Had to let her go be free today after having a bad night with seizures & she was so bad today with breathing so hard, etc. It was time & we all knew it.

It has been a very hard & long day.









Thank you all that told me to be with her till the end, glad I did even though it was so so hard.












Our dear Sadie taken 3 weeks ago. Last good pic I have of her.....










3 GS's + 1 Golden..............










Taken this Feb. & the only pic I have of her & I doing a *HIGH FIVE* trick. Thanks to a dear friend that took the pic., I will always cherish it.........



















I know your happy & in a much better place miss Sadie, but it hurts I had to let ya go & felt you were still so young at only 9.








girl, we all love you !


----------



## Ilovealldogs (Nov 17, 2006)

I am so sorry for your loss. A client sent me an email today letting me know that her dog had passed who I have taken care of for three years. Today has been a terrible day.









Run free Sadie and know that your family will miss you.


----------



## Rika_Tula (Nov 9, 2006)

*Re: Run free Sadie our Golden, you are so missed..*

Sadie, run wild and free sweet Golden princess. There will be eternal belly rubs waiting for you at Rainbow Bridge.

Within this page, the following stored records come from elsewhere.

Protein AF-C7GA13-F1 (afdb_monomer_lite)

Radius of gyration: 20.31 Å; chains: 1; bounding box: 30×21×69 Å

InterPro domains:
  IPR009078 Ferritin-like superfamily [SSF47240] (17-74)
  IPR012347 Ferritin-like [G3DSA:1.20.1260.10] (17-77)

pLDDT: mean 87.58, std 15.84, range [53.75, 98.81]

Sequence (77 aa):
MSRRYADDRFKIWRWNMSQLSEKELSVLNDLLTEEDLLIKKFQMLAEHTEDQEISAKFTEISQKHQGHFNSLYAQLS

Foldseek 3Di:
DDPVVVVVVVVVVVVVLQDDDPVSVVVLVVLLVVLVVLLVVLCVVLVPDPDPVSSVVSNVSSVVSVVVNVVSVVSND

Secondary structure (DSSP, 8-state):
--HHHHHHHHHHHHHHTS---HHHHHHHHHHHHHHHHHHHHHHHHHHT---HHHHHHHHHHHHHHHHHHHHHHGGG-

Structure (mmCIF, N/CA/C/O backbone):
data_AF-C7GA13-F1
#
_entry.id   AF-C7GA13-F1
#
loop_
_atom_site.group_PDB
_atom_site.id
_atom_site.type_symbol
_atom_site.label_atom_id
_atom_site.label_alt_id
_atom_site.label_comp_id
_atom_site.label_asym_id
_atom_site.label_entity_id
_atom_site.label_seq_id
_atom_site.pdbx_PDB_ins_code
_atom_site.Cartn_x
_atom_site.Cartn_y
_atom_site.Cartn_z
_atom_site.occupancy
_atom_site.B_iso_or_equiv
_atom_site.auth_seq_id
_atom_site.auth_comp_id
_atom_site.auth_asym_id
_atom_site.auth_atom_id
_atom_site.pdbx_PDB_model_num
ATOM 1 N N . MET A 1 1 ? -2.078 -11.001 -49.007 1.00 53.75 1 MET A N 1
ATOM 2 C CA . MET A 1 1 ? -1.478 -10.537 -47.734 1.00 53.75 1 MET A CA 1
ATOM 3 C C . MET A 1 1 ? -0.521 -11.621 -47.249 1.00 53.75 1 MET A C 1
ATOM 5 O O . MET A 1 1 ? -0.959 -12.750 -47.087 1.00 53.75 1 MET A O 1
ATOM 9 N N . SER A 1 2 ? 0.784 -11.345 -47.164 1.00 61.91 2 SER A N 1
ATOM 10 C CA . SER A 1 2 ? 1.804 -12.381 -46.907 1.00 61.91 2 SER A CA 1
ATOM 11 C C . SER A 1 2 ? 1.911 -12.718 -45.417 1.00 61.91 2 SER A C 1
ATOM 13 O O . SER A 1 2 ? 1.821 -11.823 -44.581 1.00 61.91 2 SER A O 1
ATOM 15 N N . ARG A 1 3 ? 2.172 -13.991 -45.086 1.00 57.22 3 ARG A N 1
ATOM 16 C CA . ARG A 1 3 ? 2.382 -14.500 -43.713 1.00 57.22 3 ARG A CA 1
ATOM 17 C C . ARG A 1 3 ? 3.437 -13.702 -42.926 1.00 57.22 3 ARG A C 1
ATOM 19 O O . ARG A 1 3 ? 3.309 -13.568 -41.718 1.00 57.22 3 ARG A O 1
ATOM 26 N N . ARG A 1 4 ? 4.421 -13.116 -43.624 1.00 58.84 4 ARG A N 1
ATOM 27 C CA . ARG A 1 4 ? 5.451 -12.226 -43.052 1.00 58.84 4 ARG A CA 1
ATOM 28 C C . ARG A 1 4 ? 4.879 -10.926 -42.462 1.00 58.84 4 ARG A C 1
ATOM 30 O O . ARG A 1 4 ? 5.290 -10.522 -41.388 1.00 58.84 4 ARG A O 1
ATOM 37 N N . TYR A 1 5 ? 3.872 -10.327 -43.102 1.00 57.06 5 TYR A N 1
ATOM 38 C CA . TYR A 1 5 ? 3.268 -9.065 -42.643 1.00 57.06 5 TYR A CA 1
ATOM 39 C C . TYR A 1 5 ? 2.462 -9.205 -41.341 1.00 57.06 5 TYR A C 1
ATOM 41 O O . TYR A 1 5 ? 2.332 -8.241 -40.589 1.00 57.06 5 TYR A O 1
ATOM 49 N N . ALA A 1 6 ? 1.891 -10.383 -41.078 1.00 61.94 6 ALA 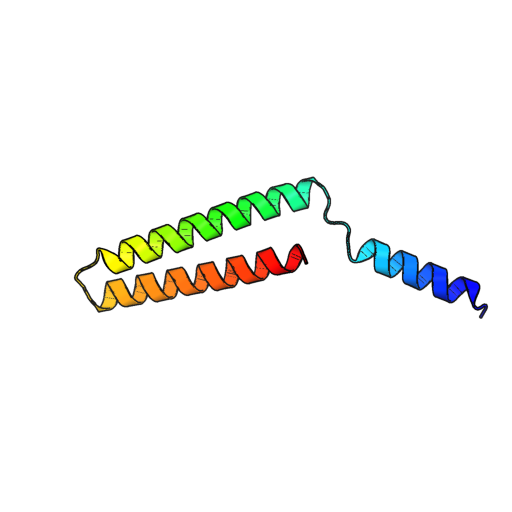A N 1
ATOM 50 C CA . ALA A 1 6 ? 1.120 -10.632 -39.861 1.00 61.94 6 ALA A CA 1
ATOM 51 C C . ALA A 1 6 ? 2.025 -10.778 -38.624 1.00 61.94 6 ALA A C 1
ATOM 53 O O . ALA A 1 6 ? 1.672 -10.296 -37.551 1.00 61.94 6 ALA A O 1
ATOM 54 N N . ASP A 1 7 ? 3.204 -11.383 -38.794 1.00 71.38 7 ASP A N 1
ATOM 55 C CA . ASP A 1 7 ? 4.169 -11.622 -37.717 1.00 71.38 7 ASP A CA 1
ATOM 56 C C . ASP A 1 7 ? 4.829 -10.313 -37.238 1.00 71.38 7 ASP A C 1
ATOM 58 O O . ASP A 1 7 ? 4.956 -10.069 -36.039 1.00 71.38 7 ASP A O 1
ATOM 62 N N . ASP A 1 8 ? 5.143 -9.401 -38.164 1.00 73.06 8 ASP A N 1
ATOM 63 C CA . ASP A 1 8 ? 5.713 -8.086 -37.832 1.00 73.06 8 ASP A CA 1
ATOM 64 C C . ASP A 1 8 ? 4.705 -7.180 -37.108 1.00 73.06 8 ASP A C 1
ATOM 66 O O . ASP A 1 8 ? 5.051 -6.489 -36.150 1.00 73.06 8 ASP A O 1
ATOM 70 N N . ARG A 1 9 ? 3.423 -7.232 -37.494 1.00 71.69 9 ARG A N 1
ATOM 71 C CA . ARG A 1 9 ? 2.341 -6.527 -36.784 1.00 71.69 9 ARG A CA 1
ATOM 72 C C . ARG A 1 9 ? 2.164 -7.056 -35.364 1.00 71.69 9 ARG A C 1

Edit: the photo of her high-fiving you makes me smile.


----------



## GSDLVR76 (Aug 6, 2007)

*Re: Run free Sadie our Golden, you are so missed..*

I am so sorry for you loss.







I will keep you in my thoughts.


----------



## Daisy1986 (Jul 9, 2008)

Miss Sadie

So sorry for your loss. Thank you for sharing the pictures, they are priceless. What a gal she was.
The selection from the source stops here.